Go through the listing below and output exactly the line with "ATOM 25 C C . VAL", the line with "ATOM 40 C C . GLU", and each line between; omit the rest.
******
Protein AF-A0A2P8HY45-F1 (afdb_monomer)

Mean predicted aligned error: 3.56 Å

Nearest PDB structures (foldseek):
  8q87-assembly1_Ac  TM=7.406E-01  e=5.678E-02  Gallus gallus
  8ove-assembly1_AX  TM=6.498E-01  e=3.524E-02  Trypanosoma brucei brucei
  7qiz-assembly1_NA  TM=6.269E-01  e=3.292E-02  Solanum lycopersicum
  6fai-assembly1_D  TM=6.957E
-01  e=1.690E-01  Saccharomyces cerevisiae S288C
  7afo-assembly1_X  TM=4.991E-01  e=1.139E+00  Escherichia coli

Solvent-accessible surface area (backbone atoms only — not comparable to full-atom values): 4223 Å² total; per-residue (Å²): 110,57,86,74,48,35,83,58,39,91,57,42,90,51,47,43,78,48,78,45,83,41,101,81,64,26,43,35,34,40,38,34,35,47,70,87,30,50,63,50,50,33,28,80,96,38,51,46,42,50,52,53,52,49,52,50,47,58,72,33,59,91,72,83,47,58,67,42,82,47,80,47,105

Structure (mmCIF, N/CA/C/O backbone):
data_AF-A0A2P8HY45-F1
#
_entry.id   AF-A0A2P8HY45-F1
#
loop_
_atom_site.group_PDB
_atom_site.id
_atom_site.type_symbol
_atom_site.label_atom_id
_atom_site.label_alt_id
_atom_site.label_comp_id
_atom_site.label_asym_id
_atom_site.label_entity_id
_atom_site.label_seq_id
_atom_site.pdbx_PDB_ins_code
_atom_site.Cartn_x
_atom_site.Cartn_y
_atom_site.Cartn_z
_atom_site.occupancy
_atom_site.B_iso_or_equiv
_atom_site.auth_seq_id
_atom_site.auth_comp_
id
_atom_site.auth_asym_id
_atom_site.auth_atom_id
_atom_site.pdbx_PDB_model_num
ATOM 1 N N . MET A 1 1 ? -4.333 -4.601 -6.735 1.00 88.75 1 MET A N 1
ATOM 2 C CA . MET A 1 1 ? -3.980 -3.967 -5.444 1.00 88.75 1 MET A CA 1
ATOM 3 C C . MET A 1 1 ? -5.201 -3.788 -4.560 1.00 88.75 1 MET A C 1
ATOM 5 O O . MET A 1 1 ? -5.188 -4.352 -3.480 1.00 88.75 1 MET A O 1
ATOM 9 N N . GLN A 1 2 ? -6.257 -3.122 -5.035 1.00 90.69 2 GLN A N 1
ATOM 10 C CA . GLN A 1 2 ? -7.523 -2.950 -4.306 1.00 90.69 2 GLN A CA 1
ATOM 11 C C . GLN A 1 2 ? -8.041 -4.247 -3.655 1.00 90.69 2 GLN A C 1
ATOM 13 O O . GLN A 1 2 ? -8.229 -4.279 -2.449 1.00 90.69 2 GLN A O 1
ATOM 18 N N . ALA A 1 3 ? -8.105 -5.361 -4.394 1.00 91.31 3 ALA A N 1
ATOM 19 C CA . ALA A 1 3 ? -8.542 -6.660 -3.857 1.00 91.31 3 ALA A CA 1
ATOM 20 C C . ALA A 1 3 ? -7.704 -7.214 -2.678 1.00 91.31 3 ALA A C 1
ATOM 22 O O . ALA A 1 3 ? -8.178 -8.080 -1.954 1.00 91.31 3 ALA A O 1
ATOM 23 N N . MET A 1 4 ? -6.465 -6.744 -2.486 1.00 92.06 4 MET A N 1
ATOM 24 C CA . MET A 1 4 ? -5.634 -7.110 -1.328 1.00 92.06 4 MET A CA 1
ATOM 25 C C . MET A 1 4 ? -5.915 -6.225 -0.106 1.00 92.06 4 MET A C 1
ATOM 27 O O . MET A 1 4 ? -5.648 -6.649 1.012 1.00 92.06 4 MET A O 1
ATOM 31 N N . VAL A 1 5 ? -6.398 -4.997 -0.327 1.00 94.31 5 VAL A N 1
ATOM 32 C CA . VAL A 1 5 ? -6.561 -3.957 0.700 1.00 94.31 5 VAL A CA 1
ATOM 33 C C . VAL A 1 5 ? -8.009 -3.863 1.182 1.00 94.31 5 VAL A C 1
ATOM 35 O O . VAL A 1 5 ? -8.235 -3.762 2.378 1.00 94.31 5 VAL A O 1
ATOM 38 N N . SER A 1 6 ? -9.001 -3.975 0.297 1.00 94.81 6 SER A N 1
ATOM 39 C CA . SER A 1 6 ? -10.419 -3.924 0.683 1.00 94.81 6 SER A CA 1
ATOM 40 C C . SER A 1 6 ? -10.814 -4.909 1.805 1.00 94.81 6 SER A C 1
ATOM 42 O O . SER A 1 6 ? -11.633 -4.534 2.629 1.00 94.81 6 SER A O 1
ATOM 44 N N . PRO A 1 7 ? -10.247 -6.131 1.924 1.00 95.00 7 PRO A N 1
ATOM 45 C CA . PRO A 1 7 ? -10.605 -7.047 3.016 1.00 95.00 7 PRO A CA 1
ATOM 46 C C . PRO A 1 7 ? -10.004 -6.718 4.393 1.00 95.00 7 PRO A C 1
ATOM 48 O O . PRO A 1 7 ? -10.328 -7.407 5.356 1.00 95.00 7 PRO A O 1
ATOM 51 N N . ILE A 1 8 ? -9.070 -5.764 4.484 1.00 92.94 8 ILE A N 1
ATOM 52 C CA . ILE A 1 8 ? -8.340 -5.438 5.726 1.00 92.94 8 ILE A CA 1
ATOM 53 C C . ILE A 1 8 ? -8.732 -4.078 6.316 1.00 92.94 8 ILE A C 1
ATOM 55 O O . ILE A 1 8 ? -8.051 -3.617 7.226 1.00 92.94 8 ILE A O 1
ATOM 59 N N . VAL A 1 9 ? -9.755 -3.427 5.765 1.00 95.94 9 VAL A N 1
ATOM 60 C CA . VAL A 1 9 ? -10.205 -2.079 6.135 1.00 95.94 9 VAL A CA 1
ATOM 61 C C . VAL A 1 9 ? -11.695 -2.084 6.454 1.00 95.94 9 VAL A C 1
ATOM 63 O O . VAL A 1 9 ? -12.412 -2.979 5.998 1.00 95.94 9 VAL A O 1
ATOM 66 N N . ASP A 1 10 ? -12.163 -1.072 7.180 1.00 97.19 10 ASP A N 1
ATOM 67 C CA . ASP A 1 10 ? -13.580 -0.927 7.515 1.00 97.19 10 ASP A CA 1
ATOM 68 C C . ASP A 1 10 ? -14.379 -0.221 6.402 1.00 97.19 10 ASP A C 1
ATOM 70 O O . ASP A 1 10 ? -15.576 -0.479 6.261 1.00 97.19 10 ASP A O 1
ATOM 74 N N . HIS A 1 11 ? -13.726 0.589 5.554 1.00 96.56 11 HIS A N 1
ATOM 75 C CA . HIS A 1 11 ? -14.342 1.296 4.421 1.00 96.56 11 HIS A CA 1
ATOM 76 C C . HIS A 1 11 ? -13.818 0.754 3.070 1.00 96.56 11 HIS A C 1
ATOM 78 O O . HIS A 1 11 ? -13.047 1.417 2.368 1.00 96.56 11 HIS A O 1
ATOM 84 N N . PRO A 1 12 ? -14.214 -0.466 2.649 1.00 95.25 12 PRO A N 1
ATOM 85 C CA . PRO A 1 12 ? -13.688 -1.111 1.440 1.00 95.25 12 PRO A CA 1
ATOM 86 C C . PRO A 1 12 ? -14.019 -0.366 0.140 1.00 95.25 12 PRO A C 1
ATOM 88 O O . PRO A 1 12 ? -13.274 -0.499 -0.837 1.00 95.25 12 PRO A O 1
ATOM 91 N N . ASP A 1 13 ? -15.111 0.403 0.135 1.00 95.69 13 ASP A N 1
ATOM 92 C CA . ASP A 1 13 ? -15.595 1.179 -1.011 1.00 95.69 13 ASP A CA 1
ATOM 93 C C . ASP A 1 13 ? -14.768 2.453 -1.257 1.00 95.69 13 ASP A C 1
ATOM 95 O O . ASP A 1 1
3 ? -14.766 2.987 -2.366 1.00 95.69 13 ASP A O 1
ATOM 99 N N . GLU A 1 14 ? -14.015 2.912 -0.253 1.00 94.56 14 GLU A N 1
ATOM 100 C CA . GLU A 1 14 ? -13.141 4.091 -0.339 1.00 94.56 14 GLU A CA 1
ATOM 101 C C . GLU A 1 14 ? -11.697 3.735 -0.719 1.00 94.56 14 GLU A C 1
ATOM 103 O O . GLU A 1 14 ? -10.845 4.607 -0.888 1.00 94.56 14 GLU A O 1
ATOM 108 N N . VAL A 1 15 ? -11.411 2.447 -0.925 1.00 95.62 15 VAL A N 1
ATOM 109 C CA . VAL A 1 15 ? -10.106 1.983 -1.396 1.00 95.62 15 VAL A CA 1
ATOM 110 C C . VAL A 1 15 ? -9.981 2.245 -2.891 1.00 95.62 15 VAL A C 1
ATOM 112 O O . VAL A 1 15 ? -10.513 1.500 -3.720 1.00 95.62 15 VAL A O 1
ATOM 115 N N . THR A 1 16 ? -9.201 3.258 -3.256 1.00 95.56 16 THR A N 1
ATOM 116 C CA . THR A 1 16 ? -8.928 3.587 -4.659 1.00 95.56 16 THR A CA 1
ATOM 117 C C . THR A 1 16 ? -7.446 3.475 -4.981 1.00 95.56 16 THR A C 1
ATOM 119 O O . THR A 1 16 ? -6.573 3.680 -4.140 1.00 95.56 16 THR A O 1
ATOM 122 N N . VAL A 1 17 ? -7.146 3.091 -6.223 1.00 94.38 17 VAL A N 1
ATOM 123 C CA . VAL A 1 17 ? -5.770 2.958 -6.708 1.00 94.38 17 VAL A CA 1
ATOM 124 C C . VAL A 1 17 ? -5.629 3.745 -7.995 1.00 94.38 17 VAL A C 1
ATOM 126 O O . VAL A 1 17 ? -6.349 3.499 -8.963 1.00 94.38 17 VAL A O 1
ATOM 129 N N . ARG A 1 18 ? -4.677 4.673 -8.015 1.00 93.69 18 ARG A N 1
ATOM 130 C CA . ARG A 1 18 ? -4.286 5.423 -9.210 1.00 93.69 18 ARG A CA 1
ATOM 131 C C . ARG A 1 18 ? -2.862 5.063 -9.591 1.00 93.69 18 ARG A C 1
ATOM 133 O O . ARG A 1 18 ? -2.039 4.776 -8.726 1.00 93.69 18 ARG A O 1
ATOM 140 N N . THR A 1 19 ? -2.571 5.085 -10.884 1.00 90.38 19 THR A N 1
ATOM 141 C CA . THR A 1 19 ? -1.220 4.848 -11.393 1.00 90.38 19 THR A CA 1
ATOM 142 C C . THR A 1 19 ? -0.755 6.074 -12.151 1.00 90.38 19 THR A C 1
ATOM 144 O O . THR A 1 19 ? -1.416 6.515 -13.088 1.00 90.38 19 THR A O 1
******
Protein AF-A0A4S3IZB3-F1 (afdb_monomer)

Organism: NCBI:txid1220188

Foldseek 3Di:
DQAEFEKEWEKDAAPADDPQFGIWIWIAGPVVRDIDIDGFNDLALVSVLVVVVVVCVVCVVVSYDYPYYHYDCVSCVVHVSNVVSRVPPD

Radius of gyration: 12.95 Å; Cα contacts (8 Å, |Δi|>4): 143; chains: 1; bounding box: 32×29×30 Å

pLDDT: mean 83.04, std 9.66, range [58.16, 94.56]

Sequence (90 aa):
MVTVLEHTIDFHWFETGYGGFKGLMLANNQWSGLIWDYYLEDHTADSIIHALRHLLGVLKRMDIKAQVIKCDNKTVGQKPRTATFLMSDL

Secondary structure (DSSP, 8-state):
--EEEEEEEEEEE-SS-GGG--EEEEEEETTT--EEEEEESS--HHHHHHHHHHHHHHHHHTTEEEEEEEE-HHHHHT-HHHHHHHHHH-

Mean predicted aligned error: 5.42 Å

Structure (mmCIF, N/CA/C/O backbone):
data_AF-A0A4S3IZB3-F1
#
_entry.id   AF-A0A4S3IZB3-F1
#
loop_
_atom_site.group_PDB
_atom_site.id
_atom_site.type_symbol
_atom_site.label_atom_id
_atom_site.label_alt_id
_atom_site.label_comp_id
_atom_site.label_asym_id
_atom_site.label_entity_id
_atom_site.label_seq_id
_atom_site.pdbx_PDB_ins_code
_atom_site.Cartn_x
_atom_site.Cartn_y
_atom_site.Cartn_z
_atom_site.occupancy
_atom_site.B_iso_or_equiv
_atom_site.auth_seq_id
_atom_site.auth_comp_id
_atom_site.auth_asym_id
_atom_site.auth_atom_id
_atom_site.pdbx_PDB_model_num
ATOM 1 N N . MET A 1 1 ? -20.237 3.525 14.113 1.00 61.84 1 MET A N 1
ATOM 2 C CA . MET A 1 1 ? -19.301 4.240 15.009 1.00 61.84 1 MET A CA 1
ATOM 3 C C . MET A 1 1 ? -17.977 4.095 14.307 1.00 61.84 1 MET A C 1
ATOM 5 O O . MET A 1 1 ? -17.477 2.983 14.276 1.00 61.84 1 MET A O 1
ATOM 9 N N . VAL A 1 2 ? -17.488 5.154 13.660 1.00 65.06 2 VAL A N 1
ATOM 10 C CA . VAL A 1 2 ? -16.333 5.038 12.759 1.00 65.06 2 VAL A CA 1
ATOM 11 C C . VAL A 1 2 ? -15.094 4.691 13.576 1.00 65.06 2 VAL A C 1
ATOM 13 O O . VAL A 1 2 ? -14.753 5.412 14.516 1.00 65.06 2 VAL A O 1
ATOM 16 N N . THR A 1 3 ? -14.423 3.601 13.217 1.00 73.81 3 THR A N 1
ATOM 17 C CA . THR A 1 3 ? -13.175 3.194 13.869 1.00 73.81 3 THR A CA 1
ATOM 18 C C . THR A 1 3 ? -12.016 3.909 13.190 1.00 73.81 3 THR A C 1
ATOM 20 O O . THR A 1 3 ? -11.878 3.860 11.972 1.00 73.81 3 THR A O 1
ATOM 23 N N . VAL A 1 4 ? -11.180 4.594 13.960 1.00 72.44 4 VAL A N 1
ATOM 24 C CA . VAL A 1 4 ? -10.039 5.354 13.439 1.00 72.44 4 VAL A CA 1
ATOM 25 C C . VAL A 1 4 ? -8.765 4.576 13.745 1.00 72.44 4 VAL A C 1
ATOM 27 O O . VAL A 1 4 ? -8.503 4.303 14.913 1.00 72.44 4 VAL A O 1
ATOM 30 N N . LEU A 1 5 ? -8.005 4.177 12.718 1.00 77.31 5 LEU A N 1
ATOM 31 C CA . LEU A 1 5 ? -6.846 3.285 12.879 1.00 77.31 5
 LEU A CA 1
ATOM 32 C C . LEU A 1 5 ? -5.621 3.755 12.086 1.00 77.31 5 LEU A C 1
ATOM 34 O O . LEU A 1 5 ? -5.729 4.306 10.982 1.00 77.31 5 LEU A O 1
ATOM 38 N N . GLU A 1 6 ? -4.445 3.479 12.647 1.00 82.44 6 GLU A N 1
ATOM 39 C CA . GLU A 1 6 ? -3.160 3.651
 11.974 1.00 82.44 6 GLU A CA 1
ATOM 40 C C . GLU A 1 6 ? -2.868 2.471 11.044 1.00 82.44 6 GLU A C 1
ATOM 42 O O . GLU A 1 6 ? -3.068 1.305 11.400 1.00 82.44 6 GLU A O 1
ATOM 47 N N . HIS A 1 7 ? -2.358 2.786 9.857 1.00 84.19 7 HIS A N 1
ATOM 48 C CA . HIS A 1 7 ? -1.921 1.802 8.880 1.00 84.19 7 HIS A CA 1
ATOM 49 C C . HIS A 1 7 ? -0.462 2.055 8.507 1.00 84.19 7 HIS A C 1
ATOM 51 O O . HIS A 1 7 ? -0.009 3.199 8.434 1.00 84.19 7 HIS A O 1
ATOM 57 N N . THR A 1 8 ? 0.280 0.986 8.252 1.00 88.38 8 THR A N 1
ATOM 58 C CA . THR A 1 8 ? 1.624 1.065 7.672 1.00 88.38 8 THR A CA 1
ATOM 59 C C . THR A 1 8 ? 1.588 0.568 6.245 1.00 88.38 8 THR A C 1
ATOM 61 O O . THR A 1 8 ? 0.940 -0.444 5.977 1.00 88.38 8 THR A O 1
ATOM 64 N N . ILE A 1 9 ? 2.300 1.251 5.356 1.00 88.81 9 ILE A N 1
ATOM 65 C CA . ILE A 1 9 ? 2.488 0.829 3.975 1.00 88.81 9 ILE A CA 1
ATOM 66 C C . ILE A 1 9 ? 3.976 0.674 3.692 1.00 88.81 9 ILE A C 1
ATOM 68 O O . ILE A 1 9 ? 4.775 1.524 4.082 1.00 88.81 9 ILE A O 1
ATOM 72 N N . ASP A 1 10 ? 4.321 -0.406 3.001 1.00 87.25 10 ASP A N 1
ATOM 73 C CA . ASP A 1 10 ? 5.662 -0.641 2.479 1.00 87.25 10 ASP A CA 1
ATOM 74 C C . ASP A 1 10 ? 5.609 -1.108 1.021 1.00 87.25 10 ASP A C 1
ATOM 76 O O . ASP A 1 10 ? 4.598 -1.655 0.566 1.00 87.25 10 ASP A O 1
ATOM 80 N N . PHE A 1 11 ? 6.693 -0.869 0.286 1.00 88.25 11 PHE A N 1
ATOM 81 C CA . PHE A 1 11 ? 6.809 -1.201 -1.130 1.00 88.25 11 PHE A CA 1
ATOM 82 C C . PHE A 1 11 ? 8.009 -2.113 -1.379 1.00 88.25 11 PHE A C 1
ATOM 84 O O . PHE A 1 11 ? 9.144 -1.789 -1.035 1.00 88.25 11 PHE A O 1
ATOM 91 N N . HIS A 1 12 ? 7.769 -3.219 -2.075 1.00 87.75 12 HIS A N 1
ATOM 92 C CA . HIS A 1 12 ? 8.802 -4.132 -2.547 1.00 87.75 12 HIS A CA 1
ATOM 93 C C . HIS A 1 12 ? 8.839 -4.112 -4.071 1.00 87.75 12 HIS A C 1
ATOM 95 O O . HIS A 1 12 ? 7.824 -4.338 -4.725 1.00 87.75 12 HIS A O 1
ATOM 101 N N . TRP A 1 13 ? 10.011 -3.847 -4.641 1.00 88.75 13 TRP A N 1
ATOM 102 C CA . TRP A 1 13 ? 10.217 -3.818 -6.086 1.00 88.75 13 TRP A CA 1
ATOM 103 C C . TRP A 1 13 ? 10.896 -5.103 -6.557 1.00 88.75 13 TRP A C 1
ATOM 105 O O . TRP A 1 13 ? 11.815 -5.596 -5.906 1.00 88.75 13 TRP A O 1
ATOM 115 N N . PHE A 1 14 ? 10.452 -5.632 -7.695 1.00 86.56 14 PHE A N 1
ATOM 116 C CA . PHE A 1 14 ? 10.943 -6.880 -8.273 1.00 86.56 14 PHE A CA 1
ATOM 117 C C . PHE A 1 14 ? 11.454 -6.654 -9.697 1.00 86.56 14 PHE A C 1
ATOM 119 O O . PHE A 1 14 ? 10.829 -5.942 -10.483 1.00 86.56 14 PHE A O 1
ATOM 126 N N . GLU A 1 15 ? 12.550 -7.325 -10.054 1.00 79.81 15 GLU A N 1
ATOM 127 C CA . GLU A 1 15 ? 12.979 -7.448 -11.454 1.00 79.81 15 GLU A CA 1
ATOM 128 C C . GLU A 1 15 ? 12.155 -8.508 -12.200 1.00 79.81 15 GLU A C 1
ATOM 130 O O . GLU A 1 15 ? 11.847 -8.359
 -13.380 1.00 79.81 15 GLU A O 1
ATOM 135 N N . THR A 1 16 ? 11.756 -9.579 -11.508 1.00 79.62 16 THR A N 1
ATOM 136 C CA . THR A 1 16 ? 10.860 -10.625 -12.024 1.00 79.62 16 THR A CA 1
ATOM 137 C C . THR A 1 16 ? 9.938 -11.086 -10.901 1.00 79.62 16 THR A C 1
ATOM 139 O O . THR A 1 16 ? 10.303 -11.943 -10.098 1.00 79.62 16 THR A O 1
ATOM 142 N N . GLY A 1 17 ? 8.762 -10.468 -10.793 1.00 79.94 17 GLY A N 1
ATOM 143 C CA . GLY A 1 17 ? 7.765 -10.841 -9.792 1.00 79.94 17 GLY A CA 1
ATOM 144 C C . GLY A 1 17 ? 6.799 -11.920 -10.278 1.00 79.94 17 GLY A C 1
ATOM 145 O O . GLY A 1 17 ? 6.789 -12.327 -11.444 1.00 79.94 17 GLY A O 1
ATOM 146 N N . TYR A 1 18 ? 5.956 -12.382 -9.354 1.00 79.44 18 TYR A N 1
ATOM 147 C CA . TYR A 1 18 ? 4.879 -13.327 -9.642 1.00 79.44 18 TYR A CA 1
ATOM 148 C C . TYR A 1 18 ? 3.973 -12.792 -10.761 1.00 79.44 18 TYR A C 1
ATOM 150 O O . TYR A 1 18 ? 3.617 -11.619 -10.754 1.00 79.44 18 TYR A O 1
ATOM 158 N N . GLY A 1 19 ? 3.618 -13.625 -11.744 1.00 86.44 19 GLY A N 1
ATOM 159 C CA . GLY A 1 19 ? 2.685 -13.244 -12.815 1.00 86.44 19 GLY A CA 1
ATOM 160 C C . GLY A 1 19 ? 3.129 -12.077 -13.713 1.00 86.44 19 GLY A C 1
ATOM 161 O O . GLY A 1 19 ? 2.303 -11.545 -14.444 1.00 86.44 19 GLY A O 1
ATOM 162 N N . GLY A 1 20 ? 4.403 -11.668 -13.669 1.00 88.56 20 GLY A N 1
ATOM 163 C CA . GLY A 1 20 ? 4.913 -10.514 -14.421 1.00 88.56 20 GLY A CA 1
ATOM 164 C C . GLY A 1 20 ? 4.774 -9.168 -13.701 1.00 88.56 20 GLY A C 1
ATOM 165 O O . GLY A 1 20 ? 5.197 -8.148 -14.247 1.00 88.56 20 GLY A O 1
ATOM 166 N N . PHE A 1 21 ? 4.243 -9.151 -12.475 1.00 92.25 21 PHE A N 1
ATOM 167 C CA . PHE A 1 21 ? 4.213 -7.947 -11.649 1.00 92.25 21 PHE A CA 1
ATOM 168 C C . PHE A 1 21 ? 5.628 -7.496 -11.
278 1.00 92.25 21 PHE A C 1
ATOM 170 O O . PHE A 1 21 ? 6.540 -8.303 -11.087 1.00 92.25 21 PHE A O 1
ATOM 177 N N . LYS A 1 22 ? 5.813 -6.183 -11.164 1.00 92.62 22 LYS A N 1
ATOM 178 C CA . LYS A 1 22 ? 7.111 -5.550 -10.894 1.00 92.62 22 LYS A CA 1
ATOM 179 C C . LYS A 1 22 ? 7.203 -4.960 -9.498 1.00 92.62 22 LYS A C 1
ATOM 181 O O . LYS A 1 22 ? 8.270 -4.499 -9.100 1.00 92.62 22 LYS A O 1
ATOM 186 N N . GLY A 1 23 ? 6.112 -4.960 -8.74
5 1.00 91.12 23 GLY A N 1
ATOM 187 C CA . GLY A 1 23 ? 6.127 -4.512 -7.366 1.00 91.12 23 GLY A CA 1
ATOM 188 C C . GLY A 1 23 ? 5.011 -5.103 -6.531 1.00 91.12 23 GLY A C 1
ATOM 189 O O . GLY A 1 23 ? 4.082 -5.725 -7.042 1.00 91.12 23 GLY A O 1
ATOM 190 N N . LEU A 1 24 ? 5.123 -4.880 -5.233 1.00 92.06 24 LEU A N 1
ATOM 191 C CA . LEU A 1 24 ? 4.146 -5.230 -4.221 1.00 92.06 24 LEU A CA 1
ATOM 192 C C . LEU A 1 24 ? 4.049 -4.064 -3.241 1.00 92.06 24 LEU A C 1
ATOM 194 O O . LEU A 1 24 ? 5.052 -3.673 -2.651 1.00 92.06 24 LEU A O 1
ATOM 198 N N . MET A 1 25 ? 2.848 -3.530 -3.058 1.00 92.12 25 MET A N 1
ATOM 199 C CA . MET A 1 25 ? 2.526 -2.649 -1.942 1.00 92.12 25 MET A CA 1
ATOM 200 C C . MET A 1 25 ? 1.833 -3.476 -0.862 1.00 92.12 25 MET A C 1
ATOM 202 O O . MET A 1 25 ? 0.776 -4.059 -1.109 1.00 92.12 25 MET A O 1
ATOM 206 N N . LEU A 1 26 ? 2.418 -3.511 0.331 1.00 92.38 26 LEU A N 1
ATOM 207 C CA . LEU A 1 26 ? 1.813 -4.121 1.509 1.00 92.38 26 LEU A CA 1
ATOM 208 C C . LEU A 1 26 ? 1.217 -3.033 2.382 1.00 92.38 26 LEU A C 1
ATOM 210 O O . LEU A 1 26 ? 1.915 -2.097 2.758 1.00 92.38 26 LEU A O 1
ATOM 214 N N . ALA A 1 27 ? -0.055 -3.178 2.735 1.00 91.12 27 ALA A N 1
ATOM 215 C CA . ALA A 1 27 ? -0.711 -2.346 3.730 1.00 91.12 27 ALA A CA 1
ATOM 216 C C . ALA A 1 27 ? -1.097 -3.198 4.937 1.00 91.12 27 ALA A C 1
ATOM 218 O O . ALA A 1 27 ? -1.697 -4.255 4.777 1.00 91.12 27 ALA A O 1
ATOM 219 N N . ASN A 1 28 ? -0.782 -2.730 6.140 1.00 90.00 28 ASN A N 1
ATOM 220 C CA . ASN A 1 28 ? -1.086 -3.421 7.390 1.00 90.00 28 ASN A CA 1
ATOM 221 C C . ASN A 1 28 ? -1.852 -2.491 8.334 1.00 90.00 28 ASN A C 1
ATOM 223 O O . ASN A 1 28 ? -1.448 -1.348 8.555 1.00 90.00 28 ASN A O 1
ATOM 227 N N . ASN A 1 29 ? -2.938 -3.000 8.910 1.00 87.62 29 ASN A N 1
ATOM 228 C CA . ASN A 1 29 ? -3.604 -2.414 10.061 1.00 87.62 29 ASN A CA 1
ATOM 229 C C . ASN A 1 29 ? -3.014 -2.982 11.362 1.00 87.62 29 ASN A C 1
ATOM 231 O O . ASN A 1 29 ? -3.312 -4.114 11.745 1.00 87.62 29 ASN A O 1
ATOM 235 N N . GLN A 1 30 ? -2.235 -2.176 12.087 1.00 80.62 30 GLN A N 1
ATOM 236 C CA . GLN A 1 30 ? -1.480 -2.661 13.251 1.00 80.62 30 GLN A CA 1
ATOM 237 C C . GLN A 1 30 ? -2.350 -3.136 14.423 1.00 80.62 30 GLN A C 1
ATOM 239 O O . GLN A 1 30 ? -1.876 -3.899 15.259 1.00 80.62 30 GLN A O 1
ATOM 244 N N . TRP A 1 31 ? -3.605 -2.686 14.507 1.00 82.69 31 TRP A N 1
******
▶ **WRITTEN RESPONSE**
ATOM 25 C C . VAL A 1 4 ? -8.765 4.576 13.745 1.00 72.44 4 VAL A C 1
ATOM 27 O O . VAL A 1 4 ? -8.503 4.303 14.913 1.00 72.44 4 VAL A O 1
ATOM 30 N N . LEU A 1 5 ? -8.005 4.177 12.718 1.00 77.31 5 LEU A N 1
ATOM 31 C CA . LEU A 1 5 ? -6.846 3.285 12.879 1.00 77.31 5
 LEU A CA 1
ATOM 32 C C . LEU A 1 5 ? -5.621 3.755 12.086 1.00 77.31 5 LEU A C 1
ATOM 34 O O . LEU A 1 5 ? -5.729 4.306 10.982 1.00 77.31 5 LEU A O 1
ATOM 38 N N . GLU A 1 6 ? -4.445 3.479 12.647 1.00 82.44 6 GLU A N 1
ATOM 39 C CA . GLU A 1 6 ? -3.160 3.651
 11.974 1.00 82.44 6 GLU A CA 1
ATOM 40 C C . GLU A 1 6 ? -2.868 2.471 11.044 1.00 82.44 6 GLU A C 1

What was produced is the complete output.